═════ Listed records

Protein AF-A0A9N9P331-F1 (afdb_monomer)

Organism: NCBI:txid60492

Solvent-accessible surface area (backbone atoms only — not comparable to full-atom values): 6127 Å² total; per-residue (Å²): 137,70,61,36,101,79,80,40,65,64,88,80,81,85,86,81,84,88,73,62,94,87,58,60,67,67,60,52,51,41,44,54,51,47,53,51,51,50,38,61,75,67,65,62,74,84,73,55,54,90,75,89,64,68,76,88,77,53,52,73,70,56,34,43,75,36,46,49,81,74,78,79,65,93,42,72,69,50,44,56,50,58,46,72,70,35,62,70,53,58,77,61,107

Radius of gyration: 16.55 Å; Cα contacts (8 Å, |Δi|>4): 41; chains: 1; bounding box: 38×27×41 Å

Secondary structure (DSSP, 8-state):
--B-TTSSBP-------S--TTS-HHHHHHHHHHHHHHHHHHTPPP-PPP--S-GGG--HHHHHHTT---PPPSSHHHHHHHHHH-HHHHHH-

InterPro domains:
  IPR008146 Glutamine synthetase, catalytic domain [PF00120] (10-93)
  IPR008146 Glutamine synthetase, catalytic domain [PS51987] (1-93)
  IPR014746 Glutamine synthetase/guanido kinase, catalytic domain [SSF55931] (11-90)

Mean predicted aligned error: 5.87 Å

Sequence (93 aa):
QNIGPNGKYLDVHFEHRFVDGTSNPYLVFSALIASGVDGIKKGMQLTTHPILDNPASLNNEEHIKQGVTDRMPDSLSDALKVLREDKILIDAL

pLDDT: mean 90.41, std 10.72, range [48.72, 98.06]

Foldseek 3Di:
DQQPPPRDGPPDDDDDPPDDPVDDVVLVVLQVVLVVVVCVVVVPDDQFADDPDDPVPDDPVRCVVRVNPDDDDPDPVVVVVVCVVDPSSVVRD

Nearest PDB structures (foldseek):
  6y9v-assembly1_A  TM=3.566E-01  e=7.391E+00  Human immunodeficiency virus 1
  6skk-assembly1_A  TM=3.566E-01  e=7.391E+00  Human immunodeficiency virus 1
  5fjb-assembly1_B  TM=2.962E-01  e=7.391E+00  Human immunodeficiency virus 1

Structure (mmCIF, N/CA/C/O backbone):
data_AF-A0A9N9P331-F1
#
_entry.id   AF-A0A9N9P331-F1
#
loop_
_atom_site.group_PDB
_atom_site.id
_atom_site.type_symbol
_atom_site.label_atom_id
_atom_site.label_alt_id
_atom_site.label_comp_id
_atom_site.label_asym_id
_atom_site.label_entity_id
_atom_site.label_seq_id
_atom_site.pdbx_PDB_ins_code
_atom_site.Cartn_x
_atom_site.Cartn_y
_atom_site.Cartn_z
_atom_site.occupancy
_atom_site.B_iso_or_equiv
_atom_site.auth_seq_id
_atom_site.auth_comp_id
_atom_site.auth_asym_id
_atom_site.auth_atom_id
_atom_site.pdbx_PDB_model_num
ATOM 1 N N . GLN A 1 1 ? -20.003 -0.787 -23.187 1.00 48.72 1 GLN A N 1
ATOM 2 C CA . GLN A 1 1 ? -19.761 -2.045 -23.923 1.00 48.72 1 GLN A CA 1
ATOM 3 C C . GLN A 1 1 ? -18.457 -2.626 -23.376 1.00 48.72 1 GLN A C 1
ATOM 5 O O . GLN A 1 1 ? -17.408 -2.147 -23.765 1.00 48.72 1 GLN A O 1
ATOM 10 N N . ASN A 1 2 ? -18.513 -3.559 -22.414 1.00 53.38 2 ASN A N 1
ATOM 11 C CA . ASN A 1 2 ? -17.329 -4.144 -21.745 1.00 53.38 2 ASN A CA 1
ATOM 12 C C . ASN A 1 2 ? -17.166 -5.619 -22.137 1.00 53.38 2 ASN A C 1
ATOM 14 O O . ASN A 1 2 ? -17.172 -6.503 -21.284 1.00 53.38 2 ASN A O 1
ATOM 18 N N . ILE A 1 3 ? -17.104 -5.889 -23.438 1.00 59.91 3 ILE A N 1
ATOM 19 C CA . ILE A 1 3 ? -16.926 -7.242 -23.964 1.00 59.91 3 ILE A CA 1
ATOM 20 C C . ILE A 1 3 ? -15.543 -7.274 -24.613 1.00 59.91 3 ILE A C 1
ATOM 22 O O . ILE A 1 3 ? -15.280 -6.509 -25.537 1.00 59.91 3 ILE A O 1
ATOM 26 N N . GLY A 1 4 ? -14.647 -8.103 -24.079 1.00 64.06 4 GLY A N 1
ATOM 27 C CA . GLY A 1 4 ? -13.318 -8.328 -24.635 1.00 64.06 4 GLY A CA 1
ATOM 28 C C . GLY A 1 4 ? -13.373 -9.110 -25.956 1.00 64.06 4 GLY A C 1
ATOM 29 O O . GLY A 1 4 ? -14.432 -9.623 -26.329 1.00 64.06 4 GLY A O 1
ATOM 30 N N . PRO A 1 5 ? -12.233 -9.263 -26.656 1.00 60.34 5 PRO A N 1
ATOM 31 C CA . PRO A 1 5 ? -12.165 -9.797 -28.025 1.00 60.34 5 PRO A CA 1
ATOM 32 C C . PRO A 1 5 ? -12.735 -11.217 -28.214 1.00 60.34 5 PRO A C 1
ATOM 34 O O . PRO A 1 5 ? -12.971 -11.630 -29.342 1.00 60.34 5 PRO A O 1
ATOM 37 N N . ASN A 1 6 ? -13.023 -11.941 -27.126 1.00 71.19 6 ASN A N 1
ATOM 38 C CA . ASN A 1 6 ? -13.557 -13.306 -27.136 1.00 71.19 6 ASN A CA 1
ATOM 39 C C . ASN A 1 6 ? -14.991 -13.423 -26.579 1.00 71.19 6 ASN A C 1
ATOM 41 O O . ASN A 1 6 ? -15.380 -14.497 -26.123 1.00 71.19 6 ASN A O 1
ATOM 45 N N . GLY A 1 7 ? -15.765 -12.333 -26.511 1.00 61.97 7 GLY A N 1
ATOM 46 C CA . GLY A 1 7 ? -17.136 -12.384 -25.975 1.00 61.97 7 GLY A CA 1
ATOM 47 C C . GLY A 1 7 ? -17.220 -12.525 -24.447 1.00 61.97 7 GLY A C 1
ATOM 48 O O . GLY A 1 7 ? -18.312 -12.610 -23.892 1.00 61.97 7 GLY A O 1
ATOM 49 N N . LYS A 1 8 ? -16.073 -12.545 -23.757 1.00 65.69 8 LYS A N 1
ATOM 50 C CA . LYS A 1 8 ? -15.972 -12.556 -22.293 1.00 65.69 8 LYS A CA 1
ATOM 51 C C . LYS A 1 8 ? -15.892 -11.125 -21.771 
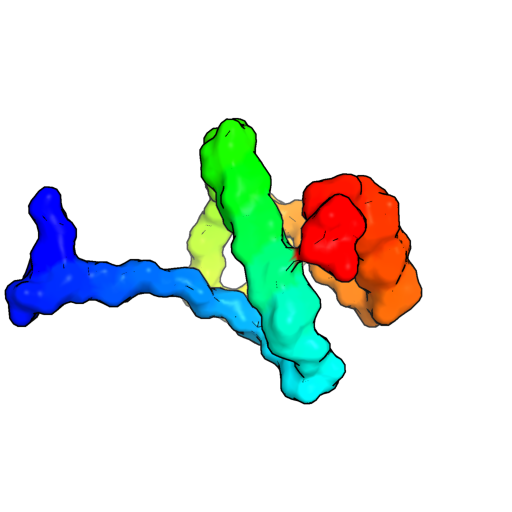1.00 65.69 8 LYS A C 1
ATOM 53 O O . LYS A 1 8 ? -15.337 -10.258 -22.446 1.00 65.69 8 LYS A O 1
ATOM 58 N N . TYR A 1 9 ? -16.414 -10.883 -20.572 1.00 65.94 9 TYR A N 1
ATOM 59 C CA . TYR A 1 9 ? -16.145 -9.6
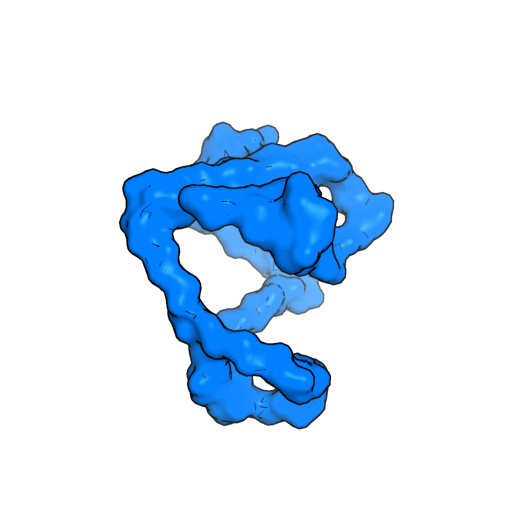34 -19.859 1.00 65.94 9 TYR A CA 1
ATOM 60 C C . TYR A 1 9 ? -14.632 -9.413 -19.769 1.00 65.94 9 TYR A C 1
ATOM 62 O O . TYR A 1 9 ? -13.884 -10.380 -19.609 1.00 65.94 9 TYR A O 1
ATOM 70 N N . LEU A 1 10 ? -14.181 -8.162 -19.912 1.00 67.25 10 LEU A N 1
ATOM 71 C CA . LEU A 1 10 ? -12.791 -7.842 -19.600 1.00 67.25 10 LEU A CA 1
ATOM 72 C C . LEU A 1 10 ? -12.550 -8.192 -18.130 1.00 67.25 10 LEU A C 1
ATOM 74 O O . LEU A 1 10 ? -13.174 -7.612 -17.242 1.00 67.25 10 LEU A O 1
ATOM 78 N N . ASP A 1 11 ? -11.667 -9.157 -17.902 1.00 78.19 11 ASP A N 1
ATOM 79 C CA . ASP A 1 11 ? -11.113 -9.439 -16.588 1.00 78.19 11 ASP A CA 1
ATOM 80 C C . ASP A 1 11 ? -10.136 -8.305 -16.260 1.00 78.19 11 ASP A C 1
ATOM 82 O O . ASP A 1 11 ? -8.998 -8.288 -16.729 1.00 78.19 11 ASP A O 1
ATOM 86 N N . VAL A 1 12 ? -10.642 -7.282 -15.568 1.00 85.62 12 VAL A N 1
ATOM 87 C CA . VAL A 1 12 ? -9.860 -6.126 -15.127 1.00 85.62 12 VAL A CA 1
ATOM 88 C C . VAL A 1 12 ? -9.619 -6.280 -13.637 1.00 85.62 12 VAL A C 1
ATOM 90 O O . VAL A 1 12 ? -10.533 -6.104 -12.832 1.00 85.62 12 VAL A O 1
ATOM 93 N N . HIS A 1 13 ? -8.380 -6.583 -13.274 1.00 88.62 13 HIS A N 1
ATOM 94 C CA . HIS A 1 13 ? -7.948 -6.678 -11.889 1.00 88.62 13 HIS A CA 1
ATOM 95 C C . HIS A 1 13 ? -6.598 -5.989 -11.692 1.00 88.62 13 HIS A C 1
ATOM 97 O O . HIS A 1 13 ? -5.788 -5.884 -12.614 1.00 88.62 13 HIS A O 1
ATOM 103 N N . PHE A 1 14 ? -6.363 -5.525 -10.466 1.00 89.88 14 PHE A N 1
ATOM 104 C CA . PHE A 1 14 ? -5.056 -5.057 -10.016 1.00 89.88 14 PHE A CA 1
ATOM 105 C C . PHE A 1 14 ? -4.387 -6.149 -9.190 1.00 89.88 14 PHE A C 1
ATOM 107 O O . PHE A 1 14 ? -4.971 -6.666 -8.236 1.00 89.88 14 PHE A O 1
ATOM 114 N N . GLU A 1 15 ? -3.143 -6.466 -9.525 1.00 92.12 15 GLU A N 1
ATOM 115 C CA . GLU A 1 15 ? -2.320 -7.396 -8.760 1.00 92.12 15 GLU A CA 1
ATOM 116 C C . GLU A 1 15 ? -1.410 -6.618 -7.800 1.00 92.12 15 GLU A C 1
ATOM 118 O O . GLU A 1 15 ? -0.555 -5.841 -8.227 1.00 92.12 15 GLU A O 1
ATOM 123 N N . HIS A 1 16 ? -1.576 -6.842 -6.496 1.00 91.50 16 HIS A N 1
ATOM 124 C CA . HIS A 1 16 ? -0.743 -6.234 -5.458 1.00 91.50 16 HIS A CA 1
ATOM 125 C C . HIS A 1 16 ? 0.311 -7.249 -4.996 1.00 91.50 16 HIS A C 1
ATOM 127 O O . HIS A 1 16 ? -0.025 -8.238 -4.350 1.00 91.50 16 HIS A O 1
ATOM 133 N N . ARG A 1 17 ? 1.589 -7.016 -5.328 1.00 91.31 17 ARG A N 1
ATOM 134 C CA . ARG A 1 17 ? 2.695 -7.972 -5.088 1.00 91.31 17 ARG A CA 1
ATOM 135 C C . ARG A 1 17 ? 3.482 -7.767 -3.787 1.00 91.31 17 ARG A C 1
ATOM 137 O O . ARG A 1 17 ? 4.430 -8.499 -3.537 1.00 91.31 17 ARG A O 1
ATOM 144 N N . PHE A 1 18 ? 3.125 -6.774 -2.975 1.00 88.38 18 PHE A N 1
ATOM 145 C CA . PHE A 1 18 ? 3.855 -6.438 -1.743 1.00 88.38 18 PHE A CA 1
ATOM 146 C C . PHE A 1 18 ? 3.357 -7.186 -0.495 1.00 88.38 18 PHE A C 1
ATOM 148 O O . PHE A 1 18 ? 3.900 -6.985 0.585 1.00 88.38 18 PHE A O 1
ATOM 155 N N . VAL A 1 19 ? 2.317 -8.017 -0.617 1.00 93.31 19 VAL A N 1
ATOM 156 C CA . VAL A 1 19 ? 1.756 -8.797 0.497 1.00 93.31 19 VAL A CA 1
ATOM 157 C C . VAL A 1 19 ? 2.439 -10.161 0.567 1.00 93.31 19 VAL A C 1
ATOM 159 O O . VAL A 1 19 ? 2.562 -10.843 -0.449 1.00 93.31 19 VAL A O 1
ATOM 162 N N . ASP A 1 20 ? 2.830 -10.584 1.770 1.00 94.69 20 ASP A N 1
ATOM 163 C CA . ASP A 1 20 ? 3.446 -11.890 2.022 1.00 94.69 20 ASP A CA 1
ATOM 164 C C . ASP A 1 20 ? 2.603 -12.791 2.950 1.00 94.69 20 ASP A C 1
ATOM 166 O O . ASP A 1 20 ? 1.607 -12.374 3.548 1.00 94.69 20 ASP A O 1
ATOM 170 N N . GLY A 1 21 ? 3.017 -14.057 3.075 1.00 95.44 21 GLY A N 1
ATOM 171 C CA . GLY A 1 21 ? 2.308 -15.088 3.844 1.00 95.44 21 GLY A CA 1
ATOM 172 C C . GLY A 1 21 ? 2.346 -14.930 5.369 1.00 95.44 21 GLY A C 1
ATOM 173 O O . GLY A 1 21 ? 1.727 -15.730 6.065 1.00 95.44 21 GLY A O 1
ATOM 174 N N . THR A 1 22 ? 3.059 -13.935 5.901 1.00 96.31 22 THR A N 1
ATOM 175 C CA . THR A 1 22 ? 3.062 -13.613 7.338 1.00 96.31 22 THR A CA 1
ATOM 176 C C . THR A 1 22 ? 1.923 -12.667 7.726 1.00 96.31 22 THR A C 1
ATOM 178 O O . THR A 1 22 ? 1.599 -12.528 8.907 1.00 96.31 22 THR A O 1
ATOM 181 N N . SER A 1 23 ? 1.290 -12.035 6.735 1.00 96.06 23 SER A N 1
ATOM 182 C CA . SER A 1 23 ? 0.219 -11.063 6.932 1.00 96.06 23 SER A CA 1
ATOM 183 C C . SER A 1 23 ? -1.109 -11.726 7.310 1.00 96.06 23 SER A C 1
ATOM 185 O O . SER A 1 23 ? -1.432 -12.826 6.862 1.00 96.06 23 SER A O 1
ATOM 187 N N . ASN A 1 24 ? -1.941 -11.023 8.083 1.00 96.75 24 ASN A N 1
ATOM 188 C CA . ASN A 1 24 ? -3.326 -11.438 8.297 1.00 96.75 24 ASN A CA 1
ATOM 189 C C . ASN A 1 24 ? -4.169 -11.065 7.056 1.00 96.75 24 ASN A C 1
ATOM 191 O O . ASN A 1 24 ? -4.347 -9.869 6.802 1.00 96.75 24 ASN A O 1
ATOM 195 N N . PRO A 1 25 ? -4.729 -12.036 6.307 1.00 95.62 25 PRO A N 1
ATOM 196 C CA . PRO A 1 25 ? -5.452 -11.756 5.065 1.00 95.62 25 PRO A CA 1
ATOM 197 C C . PRO A 1 25 ? -6.685 -10.871 5.276 1.00 95.62 25 PRO A C 1
ATOM 199 O O . PRO A 1 25 ? -7.024 -10.082 4.398 1.00 95.62 25 PRO A O 1
ATOM 202 N N . TYR A 1 26 ? -7.328 -10.941 6.446 1.00 96.88 26 TYR A N 1
ATOM 203 C CA . TYR A 1 26 ? -8.468 -10.082 6.761 1.00 96.88 26 TYR A CA 1
ATOM 204 C C . TYR A 1 26 ? -8.044 -8.616 6.877 1.00 96.88 26 TYR A C 1
ATOM 206 O O . TYR A 1 26 ? -8.679 -7.755 6.279 1.00 96.88 26 TYR A O 1
ATOM 214 N N . LEU A 1 27 ? -6.938 -8.337 7.575 1.00 96.56 27 LEU A N 1
ATOM 215 C CA . LEU A 1 27 ? -6.422 -6.970 7.712 1.00 96.56 27 LEU A CA 1
ATOM 216 C C . LEU A 1 27 ? -5.940 -6.416 6.368 1.00 96.56 27 LEU A C 1
ATOM 218 O O . LEU A 1 27 ? -6.211 -5.262 6.048 1.00 96.56 27 LEU A O 1
ATOM 222 N N . VAL A 1 28 ? -5.286 -7.249 5.552 1.00 96.19 28 VAL A N 1
ATOM 223 C CA . VAL A 1 28 ? -4.851 -6.864 4.201 1.00 96.19 28 VAL A CA 1
ATOM 224 C C . VAL A 1 28 ? -6.044 -6.454 3.340 1.00 96.19 28 VAL A C 1
ATOM 226 O O . VAL A 1 28 ? -6.028 -5.374 2.751 1.00 96.19 28 VAL A O 1
ATOM 229 N N . PHE A 1 29 ? -7.093 -7.280 3.269 1.00 95.56 29 PHE A N 1
ATOM 230 C CA . PHE A 1 29 ? -8.259 -6.953 2.448 1.00 95.56 29 PHE A CA 1
ATOM 231 C C . PHE A 1 29 ? -9.035 -5.750 2.985 1.00 95.56 29 PHE A C 1
ATOM 233 O O . PHE A 1 29 ? -9.441 -4.909 2.182 1.00 95.56 29 PHE A O 1
ATOM 240 N N . SER A 1 30 ? -9.186 -5.613 4.306 1.00 97.00 30 SER A N 1
ATOM 241 C CA . SER A 1 30 ? -9.797 -4.422 4.908 1.00 97.00 30 SER A CA 1
ATOM 242 C C . SER A 1 30 ? -9.043 -3.149 4.519 1.00 97.00 30 SER A C 1
ATOM 244 O O . SER A 1 30 ? -9.664 -2.205 4.033 1.00 97.00 30 SER A O 1
ATOM 246 N N . ALA A 1 31 ? -7.711 -3.142 4.636 1.00 97.06 31 ALA A N 1
ATOM 247 C CA . ALA A 1 31 ? -6.883 -1.993 4.275 1.00 97.06 31 ALA A CA 1
ATOM 248 C C . ALA A 1 31 ? -6.946 -1.663 2.771 1.00 97.06 31 ALA A C 1
ATOM 250 O O . ALA A 1 31 ? -7.114 -0.501 2.393 1.00 97.06 31 ALA A O 1
ATOM 251 N N . LEU A 1 32 ? -6.855 -2.673 1.895 1.00 96.19 32 LEU A N 1
ATOM 252 C CA . LEU A 1 32 ? -6.924 -2.484 0.438 1.00 96.19 32 LEU A CA 1
ATOM 253 C C . LEU A 1 32 ? -8.288 -1.945 -0.013 1.00 96.19 32 LEU A C 1
ATOM 255 O O . LEU A 1 32 ? -8.358 -1.032 -0.834 1.00 96.19 32 LEU A O 1
ATOM 259 N N . ILE A 1 33 ? -9.384 -2.478 0.532 1.00 96.81 33 ILE A N 1
ATOM 260 C CA . ILE A 1 33 ? -10.731 -2.002 0.200 1.00 96.81 33 ILE A CA 1
ATOM 261 C C . ILE A 1 33 ? -10.941 -0.585 0.741 1.00 96.81 33 ILE A C 1
ATOM 263 O O . ILE A 1 33 ? -11.442 0.269 0.010 1.00 96.81 33 ILE A O 1
ATOM 267 N N . ALA A 1 34 ? -10.542 -0.313 1.988 1.00 98.00 34 ALA A N 1
ATOM 268 C CA . ALA A 1 34 ? -10.683 1.007 2.5
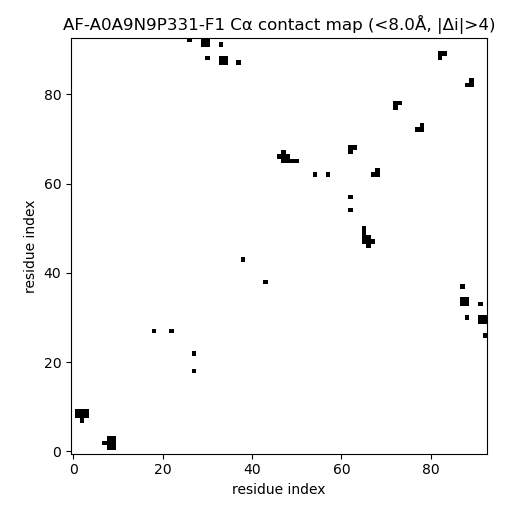99 1.00 98.00 34 ALA A CA 1
ATOM 269 C C . ALA A 1 34 ? -9.932 2.088 1.805 1.00 98.00 34 ALA A C 1
ATOM 271 O O . ALA A 1 34 ? -10.533 3.094 1.424 1.00 98.00 34 ALA A O 1
ATOM 272 N N . SER A 1 35 ? -8.657 1.847 1.483 1.00 96.50 35 SER A N 1
ATOM 273 C CA . SER A 1 35 ? -7.833 2.753 0.668 1.00 96.50 35 SER A CA 1
ATOM 274 C C . SER A 1 35 ? -8.379 2.934 -0.753 1.00 96.50 35 SER A C 1
ATOM 276 O O . SER A 1 35 ? -8.461 4.060 -1.243 1.00 96.50 35 SER A O 1
ATOM 278 N N . GLY A 1 36 ? -8.834 1.859 -1.405 1.00 95.75 36 GLY A N 1
ATOM 279 C CA . GLY A 1 36 ? -9.451 1.938 -2.731 1.00 95.75 36 GLY A CA 1
ATOM 280 C C . GLY A 1 36 ? -10.741 2.766 -2.740 1.00 95.75 36 GLY A C 1
ATOM 281 O O . GLY A 1 36 ? -10.933 3.622 -3.606 1.00 95.75 36 GLY A O 1
ATOM 282 N N . VAL A 1 37 ? -11.618 2.560 -1.752 1.00 97.69 37 VAL A N 1
ATOM 283 C CA . VAL A 1 37 ? -12.851 3.348 -1.593 1.00 97.69 37 VAL A CA 1
ATOM 284 C C . VAL A 1 37 ? -12.534 4.816 -1.302 1.00 97.69 37 VAL A C 1
ATOM 286 O O . VAL A 1 37 ? -13.207 5.693 -1.847 1.00 97.69 37 VAL A O 1
ATOM 289 N N . ASP A 1 38 ? -11.525 5.099 -0.476 1.00 98.06 38 ASP A N 1
ATOM 290 C CA . ASP A 1 38 ? -11.080 6.466 -0.192 1.00 98.06 38 ASP A CA 1
ATOM 291 C C . ASP A 1 38 ? -10.578 7.180 -1.456 1.00 98.06 38 ASP A C 1
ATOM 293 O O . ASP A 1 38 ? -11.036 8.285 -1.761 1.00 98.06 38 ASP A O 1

══════════

■ **Goal of the exercise**
Go through the records above. Copy each line in which the string "catalytic" appears.

■ **Output of the exercise**
  IPR008146 Glutamine synthetase, catalytic domain [PF00120] (10-93)
  IPR008146 Glutamine synthetase, catalytic domain [PS51987] (1-93)
  IPR014746 Glutamine synthetase/guanido kinase, catalytic domain [SSF55931] (11-90)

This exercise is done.